There are Overpass API servers for that purpose. They lag a few hours behind the main database but they allow larger queries.

> You can't really expect the general public to use the command line (anymore).

Yes, good point. I started reading the linked OSM wiki page, and the more I scrolled, the more I understood why Ben had this service.

However the energy he spent on the service, he could've spent on a single, simple, downloadable app, but what do I know. I don't build anything.

My Garmin use case is cycling and as recent as five years ago I was a happy user of various OSM based alternative maps. But even then, Garmin themselves had already switched their cycling devices to an OSM base, mostly giving up on the add-on map upselling business they had.

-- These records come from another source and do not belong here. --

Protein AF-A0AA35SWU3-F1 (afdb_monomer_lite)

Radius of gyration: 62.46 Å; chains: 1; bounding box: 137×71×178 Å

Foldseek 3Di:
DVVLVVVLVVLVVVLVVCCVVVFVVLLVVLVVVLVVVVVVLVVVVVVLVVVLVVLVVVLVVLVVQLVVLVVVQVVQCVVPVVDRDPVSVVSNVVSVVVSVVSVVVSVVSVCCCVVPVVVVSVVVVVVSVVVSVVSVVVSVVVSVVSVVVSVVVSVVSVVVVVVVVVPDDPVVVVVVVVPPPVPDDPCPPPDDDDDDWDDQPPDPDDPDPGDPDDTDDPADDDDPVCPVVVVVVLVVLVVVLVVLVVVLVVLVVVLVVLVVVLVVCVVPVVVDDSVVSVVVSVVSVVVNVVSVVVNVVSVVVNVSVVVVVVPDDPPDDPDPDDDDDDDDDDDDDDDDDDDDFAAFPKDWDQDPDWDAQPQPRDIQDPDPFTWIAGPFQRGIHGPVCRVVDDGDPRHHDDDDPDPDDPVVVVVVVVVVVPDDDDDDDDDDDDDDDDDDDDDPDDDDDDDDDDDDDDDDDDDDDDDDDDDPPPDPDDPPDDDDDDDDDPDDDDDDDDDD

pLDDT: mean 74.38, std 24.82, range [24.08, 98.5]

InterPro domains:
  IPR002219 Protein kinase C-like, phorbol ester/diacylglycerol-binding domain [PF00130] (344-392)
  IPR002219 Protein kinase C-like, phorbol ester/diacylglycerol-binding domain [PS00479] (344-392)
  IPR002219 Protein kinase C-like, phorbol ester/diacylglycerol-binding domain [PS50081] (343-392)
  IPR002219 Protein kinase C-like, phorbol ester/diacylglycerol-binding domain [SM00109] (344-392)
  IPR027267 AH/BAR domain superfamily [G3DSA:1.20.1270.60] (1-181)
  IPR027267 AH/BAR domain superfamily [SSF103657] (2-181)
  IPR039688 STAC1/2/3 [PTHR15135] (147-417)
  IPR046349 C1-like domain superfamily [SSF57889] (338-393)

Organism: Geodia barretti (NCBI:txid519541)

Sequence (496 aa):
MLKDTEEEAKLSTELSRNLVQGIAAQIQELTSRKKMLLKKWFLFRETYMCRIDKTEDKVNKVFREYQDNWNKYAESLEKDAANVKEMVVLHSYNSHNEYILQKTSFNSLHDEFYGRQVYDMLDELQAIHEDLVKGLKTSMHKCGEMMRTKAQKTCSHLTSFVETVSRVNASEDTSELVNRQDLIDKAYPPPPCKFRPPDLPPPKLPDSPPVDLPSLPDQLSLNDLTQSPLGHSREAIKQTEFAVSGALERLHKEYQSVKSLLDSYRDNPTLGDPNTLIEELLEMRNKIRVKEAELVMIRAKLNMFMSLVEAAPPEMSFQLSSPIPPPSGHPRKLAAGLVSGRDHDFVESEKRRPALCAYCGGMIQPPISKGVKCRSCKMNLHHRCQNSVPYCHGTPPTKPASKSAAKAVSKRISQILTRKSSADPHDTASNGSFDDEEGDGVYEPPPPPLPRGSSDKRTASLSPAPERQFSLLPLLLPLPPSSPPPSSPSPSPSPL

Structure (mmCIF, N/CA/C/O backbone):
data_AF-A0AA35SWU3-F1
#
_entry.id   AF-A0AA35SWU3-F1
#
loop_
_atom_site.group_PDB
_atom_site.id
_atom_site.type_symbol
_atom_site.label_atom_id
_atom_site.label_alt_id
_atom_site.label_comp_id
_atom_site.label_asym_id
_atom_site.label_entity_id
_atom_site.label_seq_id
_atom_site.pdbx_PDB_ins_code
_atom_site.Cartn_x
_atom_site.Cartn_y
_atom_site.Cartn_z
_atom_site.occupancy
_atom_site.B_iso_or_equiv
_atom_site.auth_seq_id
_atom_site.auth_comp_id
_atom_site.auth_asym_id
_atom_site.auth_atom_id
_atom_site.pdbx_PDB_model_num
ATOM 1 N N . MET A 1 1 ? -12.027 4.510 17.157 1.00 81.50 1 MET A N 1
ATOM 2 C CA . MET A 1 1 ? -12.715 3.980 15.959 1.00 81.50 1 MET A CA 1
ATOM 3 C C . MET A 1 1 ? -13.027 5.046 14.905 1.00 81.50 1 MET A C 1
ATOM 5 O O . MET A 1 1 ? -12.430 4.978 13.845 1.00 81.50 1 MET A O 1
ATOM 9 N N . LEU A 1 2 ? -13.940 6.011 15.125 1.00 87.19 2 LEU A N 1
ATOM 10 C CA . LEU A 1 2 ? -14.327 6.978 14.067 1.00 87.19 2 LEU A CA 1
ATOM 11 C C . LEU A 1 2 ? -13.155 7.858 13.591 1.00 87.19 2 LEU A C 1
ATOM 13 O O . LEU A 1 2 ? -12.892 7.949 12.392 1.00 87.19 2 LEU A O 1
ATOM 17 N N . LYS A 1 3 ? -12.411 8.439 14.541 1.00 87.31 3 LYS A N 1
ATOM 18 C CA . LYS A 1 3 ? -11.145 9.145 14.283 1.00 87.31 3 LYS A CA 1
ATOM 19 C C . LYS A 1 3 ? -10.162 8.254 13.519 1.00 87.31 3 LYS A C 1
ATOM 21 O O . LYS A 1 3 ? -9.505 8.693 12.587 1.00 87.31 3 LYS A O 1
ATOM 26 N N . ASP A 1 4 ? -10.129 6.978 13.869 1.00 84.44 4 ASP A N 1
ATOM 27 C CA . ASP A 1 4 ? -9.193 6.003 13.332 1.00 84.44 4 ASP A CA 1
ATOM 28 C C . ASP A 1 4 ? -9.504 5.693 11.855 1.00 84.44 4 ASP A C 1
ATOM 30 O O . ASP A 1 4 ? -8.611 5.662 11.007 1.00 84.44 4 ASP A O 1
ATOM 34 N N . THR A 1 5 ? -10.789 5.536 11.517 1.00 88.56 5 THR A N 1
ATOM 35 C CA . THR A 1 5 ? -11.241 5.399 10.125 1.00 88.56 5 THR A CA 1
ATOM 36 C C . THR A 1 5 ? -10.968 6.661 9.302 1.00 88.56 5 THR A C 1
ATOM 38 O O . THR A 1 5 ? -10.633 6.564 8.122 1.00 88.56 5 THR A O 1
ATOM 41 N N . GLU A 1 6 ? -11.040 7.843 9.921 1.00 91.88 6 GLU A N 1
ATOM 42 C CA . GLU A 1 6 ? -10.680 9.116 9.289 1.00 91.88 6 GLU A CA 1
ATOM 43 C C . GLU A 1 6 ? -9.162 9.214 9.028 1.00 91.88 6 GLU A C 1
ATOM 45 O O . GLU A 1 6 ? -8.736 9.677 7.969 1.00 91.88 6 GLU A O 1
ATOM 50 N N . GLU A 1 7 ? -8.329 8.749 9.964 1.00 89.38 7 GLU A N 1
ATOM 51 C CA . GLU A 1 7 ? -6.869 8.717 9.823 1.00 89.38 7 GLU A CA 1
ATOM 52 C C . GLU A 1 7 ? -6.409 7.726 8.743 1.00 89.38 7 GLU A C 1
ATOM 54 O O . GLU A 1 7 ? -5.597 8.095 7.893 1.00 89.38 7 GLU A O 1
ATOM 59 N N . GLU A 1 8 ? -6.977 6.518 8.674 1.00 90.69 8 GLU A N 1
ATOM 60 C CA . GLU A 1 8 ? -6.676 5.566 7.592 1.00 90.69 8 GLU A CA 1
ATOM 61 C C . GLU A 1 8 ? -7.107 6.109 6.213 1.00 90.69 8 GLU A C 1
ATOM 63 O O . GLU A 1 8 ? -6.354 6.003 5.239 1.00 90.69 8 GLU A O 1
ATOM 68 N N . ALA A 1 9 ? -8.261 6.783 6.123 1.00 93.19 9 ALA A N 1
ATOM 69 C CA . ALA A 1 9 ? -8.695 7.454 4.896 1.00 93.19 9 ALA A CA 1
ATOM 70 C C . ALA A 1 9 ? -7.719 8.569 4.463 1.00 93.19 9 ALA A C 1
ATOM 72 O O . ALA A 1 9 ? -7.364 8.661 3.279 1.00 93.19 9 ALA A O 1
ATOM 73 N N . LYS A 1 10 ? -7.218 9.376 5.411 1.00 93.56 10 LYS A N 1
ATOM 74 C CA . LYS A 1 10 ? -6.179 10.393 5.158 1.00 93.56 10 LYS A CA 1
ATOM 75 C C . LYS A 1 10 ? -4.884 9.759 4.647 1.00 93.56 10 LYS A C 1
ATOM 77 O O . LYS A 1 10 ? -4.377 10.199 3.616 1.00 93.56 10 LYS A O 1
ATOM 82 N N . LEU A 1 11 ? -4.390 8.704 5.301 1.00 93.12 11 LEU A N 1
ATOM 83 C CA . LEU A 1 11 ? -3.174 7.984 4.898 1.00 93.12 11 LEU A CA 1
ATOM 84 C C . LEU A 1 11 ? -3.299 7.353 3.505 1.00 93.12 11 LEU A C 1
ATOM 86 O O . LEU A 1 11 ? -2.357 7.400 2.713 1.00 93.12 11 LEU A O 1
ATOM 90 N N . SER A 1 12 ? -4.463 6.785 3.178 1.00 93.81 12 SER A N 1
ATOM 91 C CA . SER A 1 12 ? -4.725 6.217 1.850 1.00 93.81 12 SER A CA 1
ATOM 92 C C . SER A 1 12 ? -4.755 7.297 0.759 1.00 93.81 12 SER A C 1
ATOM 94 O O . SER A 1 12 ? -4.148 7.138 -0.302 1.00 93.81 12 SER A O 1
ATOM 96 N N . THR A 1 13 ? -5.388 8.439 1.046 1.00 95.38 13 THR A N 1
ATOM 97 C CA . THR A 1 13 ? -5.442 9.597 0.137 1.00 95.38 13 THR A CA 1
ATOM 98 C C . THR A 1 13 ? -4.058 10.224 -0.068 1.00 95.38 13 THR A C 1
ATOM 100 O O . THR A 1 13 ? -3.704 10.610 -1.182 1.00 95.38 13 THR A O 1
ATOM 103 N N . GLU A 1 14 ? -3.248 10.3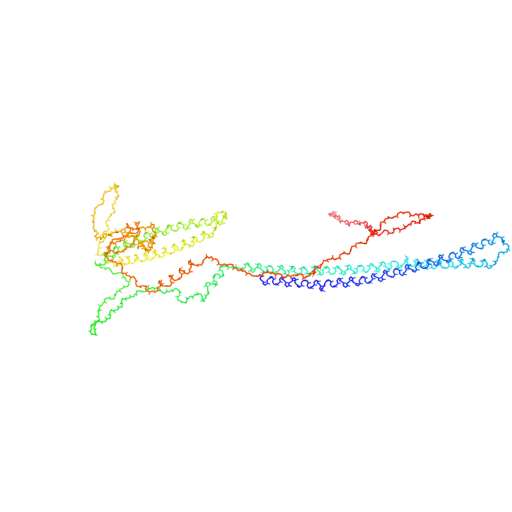03 0.993 1.00 94.38 14 GLU A N 1
ATOM 104 C CA . GLU A 1 14 ? -1.861 10.775 0.937 1.00 94.38 14 GLU A CA 1
ATOM 105 C C . GLU A 1 14 ? -0.986 9.864 0.069 1.00 94.38 14 GLU A C 1
ATOM 107 O O . GLU A 1 14 ? -0.301 10.356 -0.831 1.00 94.38 14 GLU A O 1
ATOM 112 N N . LEU A 1 15 ? -1.060 8.542 0.277 1.00 95.38 15 LEU A N 1
ATOM 113 C CA . LEU A 1 15 ? -0.345 7.566 -0.545 1.00 95.38 15 LEU A CA 1
ATOM 114 C C . LEU A 1 15 ? -0.730 7.703 -2.024 1.00 95.38 15 LEU A C 1
ATOM 116 O O . LEU A 1 15 ? 0.159 7.834 -2.860 1.00 95.38 15 LEU A O 1
ATOM 120 N N . SER A 1 16 ? -2.029 7.733 -2.342 1.00 95.25 16 SER A N 1
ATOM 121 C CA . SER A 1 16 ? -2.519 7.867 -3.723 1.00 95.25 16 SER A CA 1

These days, they hardly even try, as in the manual and packaging makes no mention of the fact that you could spend more money if you wanted. And their in-house OSM repackaging has become much pepper over the years, mostly related to how early versions were super stingy with geometry LOD, either for saving storage or for saving rendering cycles. Third party OSM were much nicer back then, but now there is very little reason to go the custom map route (unless you travel one of their two or three geo regions, which for some reason would still rewrite the paid download which they refuse telling you about, or somevof the easily available third party maps).

What I'm trying to say: it's hardly surprising if more and more of the people who ran a Garmin alternative hobby move on.

I've been using the BBBike[0] service for my OSM based Garmin map needs. It exports Garmin img map files optimized for various use cases from OSM data on demand.